-- Opening Marker --

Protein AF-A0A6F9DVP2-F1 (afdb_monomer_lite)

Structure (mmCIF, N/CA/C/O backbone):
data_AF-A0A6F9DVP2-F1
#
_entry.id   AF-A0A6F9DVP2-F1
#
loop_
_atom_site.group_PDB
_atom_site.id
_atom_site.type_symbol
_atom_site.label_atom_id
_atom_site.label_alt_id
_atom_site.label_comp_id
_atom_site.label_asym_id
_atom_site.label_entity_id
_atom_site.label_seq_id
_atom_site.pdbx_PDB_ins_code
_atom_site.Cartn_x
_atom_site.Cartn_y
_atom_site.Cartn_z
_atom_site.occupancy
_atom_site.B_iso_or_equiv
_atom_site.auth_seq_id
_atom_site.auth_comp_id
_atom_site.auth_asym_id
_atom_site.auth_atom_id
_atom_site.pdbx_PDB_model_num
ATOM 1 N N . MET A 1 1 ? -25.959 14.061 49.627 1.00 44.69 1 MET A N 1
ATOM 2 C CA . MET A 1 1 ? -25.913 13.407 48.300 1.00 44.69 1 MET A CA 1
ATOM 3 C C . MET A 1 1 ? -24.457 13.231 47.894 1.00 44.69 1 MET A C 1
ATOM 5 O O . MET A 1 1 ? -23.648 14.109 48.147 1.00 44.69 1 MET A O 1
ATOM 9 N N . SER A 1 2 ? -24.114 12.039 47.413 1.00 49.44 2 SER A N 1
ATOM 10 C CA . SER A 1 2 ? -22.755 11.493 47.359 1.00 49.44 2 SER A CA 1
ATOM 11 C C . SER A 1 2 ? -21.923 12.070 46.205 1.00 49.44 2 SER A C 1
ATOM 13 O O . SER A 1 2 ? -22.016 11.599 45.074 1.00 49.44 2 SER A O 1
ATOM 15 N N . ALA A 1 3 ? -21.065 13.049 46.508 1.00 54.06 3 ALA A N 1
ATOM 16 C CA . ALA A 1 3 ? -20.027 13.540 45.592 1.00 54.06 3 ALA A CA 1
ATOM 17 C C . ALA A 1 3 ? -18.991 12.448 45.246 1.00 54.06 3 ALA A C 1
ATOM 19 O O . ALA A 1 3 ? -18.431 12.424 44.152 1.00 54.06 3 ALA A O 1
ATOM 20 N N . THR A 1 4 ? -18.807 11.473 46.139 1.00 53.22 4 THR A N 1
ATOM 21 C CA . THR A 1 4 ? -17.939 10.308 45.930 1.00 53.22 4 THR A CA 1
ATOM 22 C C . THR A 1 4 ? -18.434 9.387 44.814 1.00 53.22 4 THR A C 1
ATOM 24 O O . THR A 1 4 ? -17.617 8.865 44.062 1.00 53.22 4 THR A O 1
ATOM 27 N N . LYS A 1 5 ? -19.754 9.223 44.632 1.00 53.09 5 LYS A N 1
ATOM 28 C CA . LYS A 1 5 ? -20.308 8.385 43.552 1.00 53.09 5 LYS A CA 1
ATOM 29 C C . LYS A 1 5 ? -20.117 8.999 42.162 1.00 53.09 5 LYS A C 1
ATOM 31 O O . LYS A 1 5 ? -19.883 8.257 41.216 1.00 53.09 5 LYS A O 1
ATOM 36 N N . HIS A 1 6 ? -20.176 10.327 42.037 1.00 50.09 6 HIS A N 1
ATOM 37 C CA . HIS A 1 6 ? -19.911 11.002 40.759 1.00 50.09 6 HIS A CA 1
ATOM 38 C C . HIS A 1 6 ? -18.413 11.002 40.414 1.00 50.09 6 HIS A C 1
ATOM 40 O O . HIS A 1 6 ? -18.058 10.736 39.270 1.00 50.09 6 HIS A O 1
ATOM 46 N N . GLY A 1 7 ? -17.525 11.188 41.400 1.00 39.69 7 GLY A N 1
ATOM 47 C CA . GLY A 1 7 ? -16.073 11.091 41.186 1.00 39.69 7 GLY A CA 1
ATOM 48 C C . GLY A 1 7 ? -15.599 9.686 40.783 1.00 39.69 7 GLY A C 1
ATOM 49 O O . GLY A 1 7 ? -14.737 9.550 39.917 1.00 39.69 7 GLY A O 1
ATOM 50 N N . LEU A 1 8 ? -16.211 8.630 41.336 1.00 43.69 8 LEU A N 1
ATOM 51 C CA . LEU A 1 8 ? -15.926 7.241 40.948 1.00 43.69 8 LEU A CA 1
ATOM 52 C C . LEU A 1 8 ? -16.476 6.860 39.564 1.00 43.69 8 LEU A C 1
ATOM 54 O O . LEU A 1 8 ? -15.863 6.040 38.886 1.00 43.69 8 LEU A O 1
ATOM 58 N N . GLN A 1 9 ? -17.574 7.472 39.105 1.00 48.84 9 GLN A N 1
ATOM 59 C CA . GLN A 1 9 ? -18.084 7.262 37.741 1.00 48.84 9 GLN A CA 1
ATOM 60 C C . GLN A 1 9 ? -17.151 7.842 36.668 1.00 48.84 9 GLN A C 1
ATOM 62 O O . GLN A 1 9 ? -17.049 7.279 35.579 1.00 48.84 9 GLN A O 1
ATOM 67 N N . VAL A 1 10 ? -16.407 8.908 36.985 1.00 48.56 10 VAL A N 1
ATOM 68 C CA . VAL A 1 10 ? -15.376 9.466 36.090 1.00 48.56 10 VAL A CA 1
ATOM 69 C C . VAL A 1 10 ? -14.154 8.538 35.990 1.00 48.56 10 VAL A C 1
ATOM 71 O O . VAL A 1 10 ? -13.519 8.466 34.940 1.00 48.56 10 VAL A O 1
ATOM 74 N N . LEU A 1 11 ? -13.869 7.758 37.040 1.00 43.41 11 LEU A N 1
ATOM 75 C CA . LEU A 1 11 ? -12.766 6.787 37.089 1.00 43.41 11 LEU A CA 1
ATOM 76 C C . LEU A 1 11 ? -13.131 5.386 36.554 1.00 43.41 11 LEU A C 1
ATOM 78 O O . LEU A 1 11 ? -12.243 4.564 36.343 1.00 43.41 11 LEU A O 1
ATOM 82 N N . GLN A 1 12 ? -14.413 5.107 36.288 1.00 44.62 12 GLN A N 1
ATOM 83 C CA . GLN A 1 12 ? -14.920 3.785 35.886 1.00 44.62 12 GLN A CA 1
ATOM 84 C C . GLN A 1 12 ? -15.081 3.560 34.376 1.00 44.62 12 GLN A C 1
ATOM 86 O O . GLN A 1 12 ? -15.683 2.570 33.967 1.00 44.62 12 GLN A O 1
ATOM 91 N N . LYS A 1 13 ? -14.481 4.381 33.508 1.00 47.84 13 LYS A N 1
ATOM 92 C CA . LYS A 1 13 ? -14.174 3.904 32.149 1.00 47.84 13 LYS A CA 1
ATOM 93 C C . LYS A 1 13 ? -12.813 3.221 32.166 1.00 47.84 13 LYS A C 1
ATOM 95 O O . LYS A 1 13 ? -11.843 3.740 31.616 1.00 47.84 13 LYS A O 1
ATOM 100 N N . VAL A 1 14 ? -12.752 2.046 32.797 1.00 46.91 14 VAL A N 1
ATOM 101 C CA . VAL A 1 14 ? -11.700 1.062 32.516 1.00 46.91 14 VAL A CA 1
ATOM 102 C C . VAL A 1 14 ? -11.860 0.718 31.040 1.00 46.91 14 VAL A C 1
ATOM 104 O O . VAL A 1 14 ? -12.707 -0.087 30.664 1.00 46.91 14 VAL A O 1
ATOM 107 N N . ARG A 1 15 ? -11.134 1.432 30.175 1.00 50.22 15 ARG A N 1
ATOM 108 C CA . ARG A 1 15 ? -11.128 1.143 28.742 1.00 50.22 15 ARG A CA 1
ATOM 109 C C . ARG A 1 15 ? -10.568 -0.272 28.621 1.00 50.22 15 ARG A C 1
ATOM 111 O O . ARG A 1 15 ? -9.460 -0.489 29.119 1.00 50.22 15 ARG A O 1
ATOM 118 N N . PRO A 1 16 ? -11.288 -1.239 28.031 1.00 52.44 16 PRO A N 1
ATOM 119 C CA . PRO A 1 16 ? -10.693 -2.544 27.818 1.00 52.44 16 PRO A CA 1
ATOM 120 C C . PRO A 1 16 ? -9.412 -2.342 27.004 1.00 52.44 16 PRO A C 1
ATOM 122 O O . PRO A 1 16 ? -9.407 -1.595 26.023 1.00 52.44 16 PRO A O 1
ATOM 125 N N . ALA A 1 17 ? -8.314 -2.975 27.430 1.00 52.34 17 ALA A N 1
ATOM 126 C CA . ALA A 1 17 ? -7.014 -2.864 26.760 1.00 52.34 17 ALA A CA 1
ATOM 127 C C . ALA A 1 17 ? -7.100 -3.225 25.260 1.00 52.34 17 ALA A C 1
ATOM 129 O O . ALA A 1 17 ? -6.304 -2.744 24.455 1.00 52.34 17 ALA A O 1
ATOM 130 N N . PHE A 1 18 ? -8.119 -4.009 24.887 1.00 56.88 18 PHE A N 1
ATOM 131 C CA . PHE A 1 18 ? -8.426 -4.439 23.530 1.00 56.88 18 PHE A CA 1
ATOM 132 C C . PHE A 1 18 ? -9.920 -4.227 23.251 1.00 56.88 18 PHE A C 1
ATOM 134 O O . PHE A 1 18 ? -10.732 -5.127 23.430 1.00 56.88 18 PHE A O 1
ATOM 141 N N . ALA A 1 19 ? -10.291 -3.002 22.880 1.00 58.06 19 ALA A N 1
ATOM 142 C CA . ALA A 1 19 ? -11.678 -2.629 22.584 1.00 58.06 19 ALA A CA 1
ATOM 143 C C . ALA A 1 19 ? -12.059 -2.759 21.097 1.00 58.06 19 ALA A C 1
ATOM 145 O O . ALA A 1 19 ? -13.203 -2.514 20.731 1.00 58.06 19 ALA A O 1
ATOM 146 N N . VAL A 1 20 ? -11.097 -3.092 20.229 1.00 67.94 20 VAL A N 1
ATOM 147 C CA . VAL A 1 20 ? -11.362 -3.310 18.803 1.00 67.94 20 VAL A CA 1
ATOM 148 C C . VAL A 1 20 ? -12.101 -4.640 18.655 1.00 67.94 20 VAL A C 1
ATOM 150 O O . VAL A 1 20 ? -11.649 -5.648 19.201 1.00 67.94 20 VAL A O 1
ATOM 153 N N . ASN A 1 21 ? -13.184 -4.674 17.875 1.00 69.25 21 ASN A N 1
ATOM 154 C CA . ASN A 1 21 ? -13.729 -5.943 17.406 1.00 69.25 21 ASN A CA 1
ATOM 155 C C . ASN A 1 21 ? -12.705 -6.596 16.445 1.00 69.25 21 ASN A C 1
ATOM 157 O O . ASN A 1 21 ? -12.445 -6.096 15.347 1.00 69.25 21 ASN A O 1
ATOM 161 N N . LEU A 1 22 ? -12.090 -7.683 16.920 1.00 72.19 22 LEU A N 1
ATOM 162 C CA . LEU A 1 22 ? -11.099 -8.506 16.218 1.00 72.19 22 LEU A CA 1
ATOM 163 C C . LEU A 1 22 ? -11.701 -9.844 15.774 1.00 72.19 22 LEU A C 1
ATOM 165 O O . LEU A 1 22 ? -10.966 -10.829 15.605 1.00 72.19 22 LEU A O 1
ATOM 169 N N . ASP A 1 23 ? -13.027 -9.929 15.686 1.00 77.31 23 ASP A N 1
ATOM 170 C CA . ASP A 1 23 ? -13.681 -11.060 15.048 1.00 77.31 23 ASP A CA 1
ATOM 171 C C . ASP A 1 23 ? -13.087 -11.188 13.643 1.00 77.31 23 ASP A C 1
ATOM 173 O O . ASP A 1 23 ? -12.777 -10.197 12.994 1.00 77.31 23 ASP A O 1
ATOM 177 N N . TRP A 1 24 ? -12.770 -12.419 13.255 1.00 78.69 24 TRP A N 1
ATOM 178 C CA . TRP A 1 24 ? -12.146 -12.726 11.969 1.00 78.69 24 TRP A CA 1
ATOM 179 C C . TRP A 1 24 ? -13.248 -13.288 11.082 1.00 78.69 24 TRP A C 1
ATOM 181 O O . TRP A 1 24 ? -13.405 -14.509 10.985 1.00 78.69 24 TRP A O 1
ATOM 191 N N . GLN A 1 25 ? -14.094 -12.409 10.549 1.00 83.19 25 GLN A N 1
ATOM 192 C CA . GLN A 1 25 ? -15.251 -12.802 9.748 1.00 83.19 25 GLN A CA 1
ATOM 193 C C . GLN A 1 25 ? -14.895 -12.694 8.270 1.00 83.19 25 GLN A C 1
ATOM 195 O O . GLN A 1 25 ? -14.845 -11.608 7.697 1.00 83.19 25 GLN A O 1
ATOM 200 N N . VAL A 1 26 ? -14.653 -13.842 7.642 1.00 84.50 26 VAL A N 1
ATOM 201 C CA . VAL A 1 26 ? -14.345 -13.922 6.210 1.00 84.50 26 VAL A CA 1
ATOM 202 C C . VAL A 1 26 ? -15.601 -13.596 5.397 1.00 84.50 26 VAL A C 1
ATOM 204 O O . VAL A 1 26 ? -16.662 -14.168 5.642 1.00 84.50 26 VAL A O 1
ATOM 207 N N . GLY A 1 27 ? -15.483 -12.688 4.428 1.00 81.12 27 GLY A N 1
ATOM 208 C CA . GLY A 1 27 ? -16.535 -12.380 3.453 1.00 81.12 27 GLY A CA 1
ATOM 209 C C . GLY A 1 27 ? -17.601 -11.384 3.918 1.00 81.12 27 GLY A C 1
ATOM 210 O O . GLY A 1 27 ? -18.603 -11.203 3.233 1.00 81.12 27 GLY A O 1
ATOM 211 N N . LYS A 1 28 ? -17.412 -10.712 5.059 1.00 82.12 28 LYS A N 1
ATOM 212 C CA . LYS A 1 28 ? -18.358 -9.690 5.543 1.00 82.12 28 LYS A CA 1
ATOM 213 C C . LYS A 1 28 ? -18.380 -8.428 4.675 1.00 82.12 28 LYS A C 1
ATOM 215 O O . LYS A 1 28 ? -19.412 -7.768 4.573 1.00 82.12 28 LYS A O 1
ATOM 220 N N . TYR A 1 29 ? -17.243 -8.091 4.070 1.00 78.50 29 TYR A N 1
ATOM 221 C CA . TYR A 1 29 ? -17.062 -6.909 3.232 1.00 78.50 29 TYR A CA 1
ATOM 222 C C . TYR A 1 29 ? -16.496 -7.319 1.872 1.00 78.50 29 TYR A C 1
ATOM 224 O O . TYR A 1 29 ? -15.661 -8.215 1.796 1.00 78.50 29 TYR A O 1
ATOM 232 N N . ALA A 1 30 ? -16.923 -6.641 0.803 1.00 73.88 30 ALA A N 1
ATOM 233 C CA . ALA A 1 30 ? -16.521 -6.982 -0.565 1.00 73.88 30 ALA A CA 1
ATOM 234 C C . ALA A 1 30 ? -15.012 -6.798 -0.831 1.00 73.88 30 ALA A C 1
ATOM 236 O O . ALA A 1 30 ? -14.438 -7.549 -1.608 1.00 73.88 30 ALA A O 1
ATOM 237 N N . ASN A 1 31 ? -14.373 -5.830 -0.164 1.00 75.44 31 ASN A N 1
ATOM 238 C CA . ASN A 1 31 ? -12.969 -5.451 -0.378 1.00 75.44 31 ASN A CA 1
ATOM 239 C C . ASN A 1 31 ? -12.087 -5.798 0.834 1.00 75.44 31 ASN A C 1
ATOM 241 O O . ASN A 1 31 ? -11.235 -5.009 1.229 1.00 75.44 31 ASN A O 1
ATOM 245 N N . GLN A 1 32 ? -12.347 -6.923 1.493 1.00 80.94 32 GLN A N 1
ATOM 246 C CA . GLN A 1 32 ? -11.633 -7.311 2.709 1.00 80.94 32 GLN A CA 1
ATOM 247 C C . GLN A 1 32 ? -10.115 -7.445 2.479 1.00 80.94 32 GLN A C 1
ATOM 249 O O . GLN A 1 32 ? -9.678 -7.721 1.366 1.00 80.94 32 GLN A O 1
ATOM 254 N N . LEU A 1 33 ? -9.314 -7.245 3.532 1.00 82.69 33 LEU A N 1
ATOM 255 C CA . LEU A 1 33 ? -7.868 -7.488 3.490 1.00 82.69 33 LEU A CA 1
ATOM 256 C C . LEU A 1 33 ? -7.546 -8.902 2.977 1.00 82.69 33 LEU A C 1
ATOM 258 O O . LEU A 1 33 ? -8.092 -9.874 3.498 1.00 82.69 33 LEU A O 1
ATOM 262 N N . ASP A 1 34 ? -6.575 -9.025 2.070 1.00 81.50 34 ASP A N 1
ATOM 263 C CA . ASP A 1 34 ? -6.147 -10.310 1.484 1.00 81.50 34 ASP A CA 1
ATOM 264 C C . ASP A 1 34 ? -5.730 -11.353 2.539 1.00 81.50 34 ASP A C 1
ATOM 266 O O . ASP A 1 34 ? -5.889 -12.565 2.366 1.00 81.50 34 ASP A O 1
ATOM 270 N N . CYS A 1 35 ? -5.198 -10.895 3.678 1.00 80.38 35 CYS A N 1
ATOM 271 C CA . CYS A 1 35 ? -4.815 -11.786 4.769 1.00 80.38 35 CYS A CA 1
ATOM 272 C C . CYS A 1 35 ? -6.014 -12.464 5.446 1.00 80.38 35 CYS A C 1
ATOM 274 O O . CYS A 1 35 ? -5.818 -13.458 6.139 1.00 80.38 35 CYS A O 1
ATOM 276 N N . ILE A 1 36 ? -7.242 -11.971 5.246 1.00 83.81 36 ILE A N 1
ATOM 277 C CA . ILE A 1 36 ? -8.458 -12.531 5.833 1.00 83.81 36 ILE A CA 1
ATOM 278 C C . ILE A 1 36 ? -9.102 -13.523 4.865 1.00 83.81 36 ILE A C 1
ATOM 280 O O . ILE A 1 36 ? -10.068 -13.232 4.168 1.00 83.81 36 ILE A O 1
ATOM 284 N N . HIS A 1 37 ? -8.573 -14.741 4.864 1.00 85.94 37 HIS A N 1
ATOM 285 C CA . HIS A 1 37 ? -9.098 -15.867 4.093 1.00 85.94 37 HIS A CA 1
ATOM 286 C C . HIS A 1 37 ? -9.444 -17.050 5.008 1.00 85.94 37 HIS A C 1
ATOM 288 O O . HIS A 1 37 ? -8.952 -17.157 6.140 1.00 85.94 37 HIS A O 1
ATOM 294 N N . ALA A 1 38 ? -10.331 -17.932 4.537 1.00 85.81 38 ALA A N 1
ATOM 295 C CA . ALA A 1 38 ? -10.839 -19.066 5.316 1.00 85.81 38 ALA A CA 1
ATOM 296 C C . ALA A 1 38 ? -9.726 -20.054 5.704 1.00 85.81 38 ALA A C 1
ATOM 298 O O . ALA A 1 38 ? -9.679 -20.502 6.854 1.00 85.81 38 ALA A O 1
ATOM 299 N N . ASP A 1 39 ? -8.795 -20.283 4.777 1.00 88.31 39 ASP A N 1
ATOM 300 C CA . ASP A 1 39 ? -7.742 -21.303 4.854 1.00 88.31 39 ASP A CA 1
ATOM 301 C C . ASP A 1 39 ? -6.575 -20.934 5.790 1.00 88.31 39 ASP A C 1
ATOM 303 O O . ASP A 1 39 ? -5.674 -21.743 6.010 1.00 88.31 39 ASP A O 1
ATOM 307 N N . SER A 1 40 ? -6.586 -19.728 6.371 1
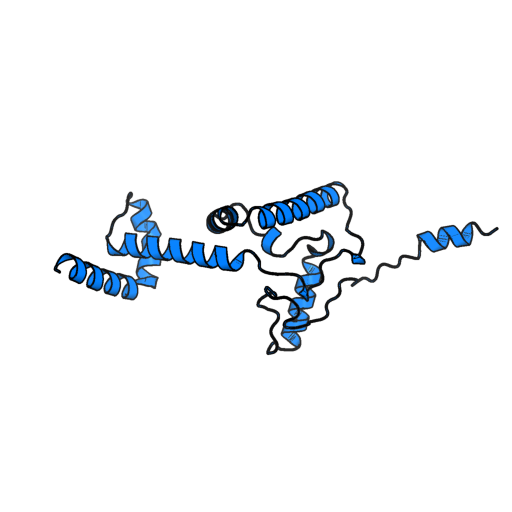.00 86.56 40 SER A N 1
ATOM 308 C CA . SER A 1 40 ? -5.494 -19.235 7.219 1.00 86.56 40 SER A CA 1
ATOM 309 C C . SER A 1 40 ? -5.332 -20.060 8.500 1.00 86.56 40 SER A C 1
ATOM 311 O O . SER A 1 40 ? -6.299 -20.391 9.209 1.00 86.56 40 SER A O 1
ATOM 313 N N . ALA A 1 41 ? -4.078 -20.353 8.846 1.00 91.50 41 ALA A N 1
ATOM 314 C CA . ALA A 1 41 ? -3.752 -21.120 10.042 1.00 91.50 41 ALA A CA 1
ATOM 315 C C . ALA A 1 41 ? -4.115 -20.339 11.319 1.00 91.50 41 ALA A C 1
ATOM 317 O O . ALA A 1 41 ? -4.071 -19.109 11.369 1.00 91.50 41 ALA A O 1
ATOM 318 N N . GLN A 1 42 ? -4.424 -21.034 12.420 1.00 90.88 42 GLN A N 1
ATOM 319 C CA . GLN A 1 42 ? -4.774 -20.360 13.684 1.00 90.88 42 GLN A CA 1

-- Closing Marker --

* **ACTIVITY**
Return only the lines between the one holding "ATOM 222 C C" and the one holding "ATOM 276 N N", inclusive, exactly as they appear above.

* **EXERCISE ANSWER**
ATOM 222 C C . TYR A 1 29 ? -16.496 -7.319 1.872 1.00 78.50 29 TYR A C 1
ATOM 224 O O . TYR A 1 29 ? -15.661 -8.215 1.796 1.00 78.50 29 TYR A O 1
ATOM 232 N N . ALA A 1 30 ? -16.923 -6.641 0.803 1.00 73.88 30 ALA A N 1
ATOM 233 C CA . ALA A 1 30 ? -16.521 -6.982 -0.565 1.00 73.88 30 ALA A CA 1
ATOM 234 C C . ALA A 1 30 ? -15.012 -6.798 -0.831 1.00 73.88 30 ALA A C 1
ATOM 236 O O . ALA A 1 30 ? -14.438 -7.549 -1.608 1.00 73.88 30 ALA A O 1
ATOM 237 N N . ASN A 1 31 ? -14.373 -5.830 -0.164 1.00 75.44 31 ASN A N 1
ATOM 238 C CA . ASN A 1 31 ? -12.969 -5.451 -0.378 1.00 75.44 31 ASN A CA 1
ATOM 239 C C . ASN A 1 31 ? -12.087 -5.798 0.834 1.00 75.44 31 ASN A C 1
ATOM 241 O O . ASN A 1 31 ? -11.235 -5.009 1.229 1.00 75.44 31 ASN A O 1
ATOM 245 N N . GLN A 1 32 ? -12.347 -6.923 1.493 1.00 80.94 32 GLN A N 1
ATOM 246 C CA . GLN A 1 32 ? -11.633 -7.311 2.709 1.00 80.94 32 GLN A CA 1
ATOM 247 C C . GLN A 1 32 ? -10.115 -7.445 2.479 1.00 80.94 32 GLN A C 1
ATOM 249 O O . GLN A 1 32 ? -9.678 -7.721 1.366 1.00 80.94 32 GLN A O 1
ATOM 254 N N . LEU A 1 33 ? -9.314 -7.245 3.532 1.00 82.69 33 LEU A N 1
ATOM 255 C CA . LEU A 1 33 ? -7.868 -7.488 3.490 1.00 82.69 33 LEU A CA 1
ATOM 256 C C . LEU A 1 33 ? -7.546 -8.902 2.977 1.00 82.69 33 LEU A C 1
ATOM 258 O O . LEU A 1 33 ? -8.092 -9.874 3.498 1.00 82.69 33 LEU A O 1
ATOM 262 N N . ASP A 1 34 ? -6.575 -9.025 2.070 1.00 81.50 34 ASP A N 1
ATOM 263 C CA . ASP A 1 34 ? -6.147 -10.310 1.484 1.00 81.50 34 ASP A CA 1
ATOM 264 C C . ASP A 1 34 ? -5.730 -11.353 2.539 1.00 81.50 34 ASP A C 1
ATOM 266 O O . ASP A 1 34 ? -5.889 -12.565 2.366 1.00 81.50 34 ASP A O 1
ATOM 270 N N . CYS A 1 35 ? -5.198 -10.895 3.678 1.00 80.38 35 CYS A N 1
ATOM 271 C CA . CYS A 1 35 ? -4.815 -11.786 4.769 1.00 80.38 35 CYS A CA 1
ATOM 272 C C . CYS A 1 35 ? -6.014 -12.464 5.446 1.00 80.38 35 CYS A C 1
ATOM 274 O O . CYS A 1 35 ? -5.818 -13.458 6.139 1.00 80.38 35 CYS A O 1
ATOM 276 N N . ILE A 1 36 ? -7.242 -11.971 5.246 1.00 83.81 36 ILE A N 1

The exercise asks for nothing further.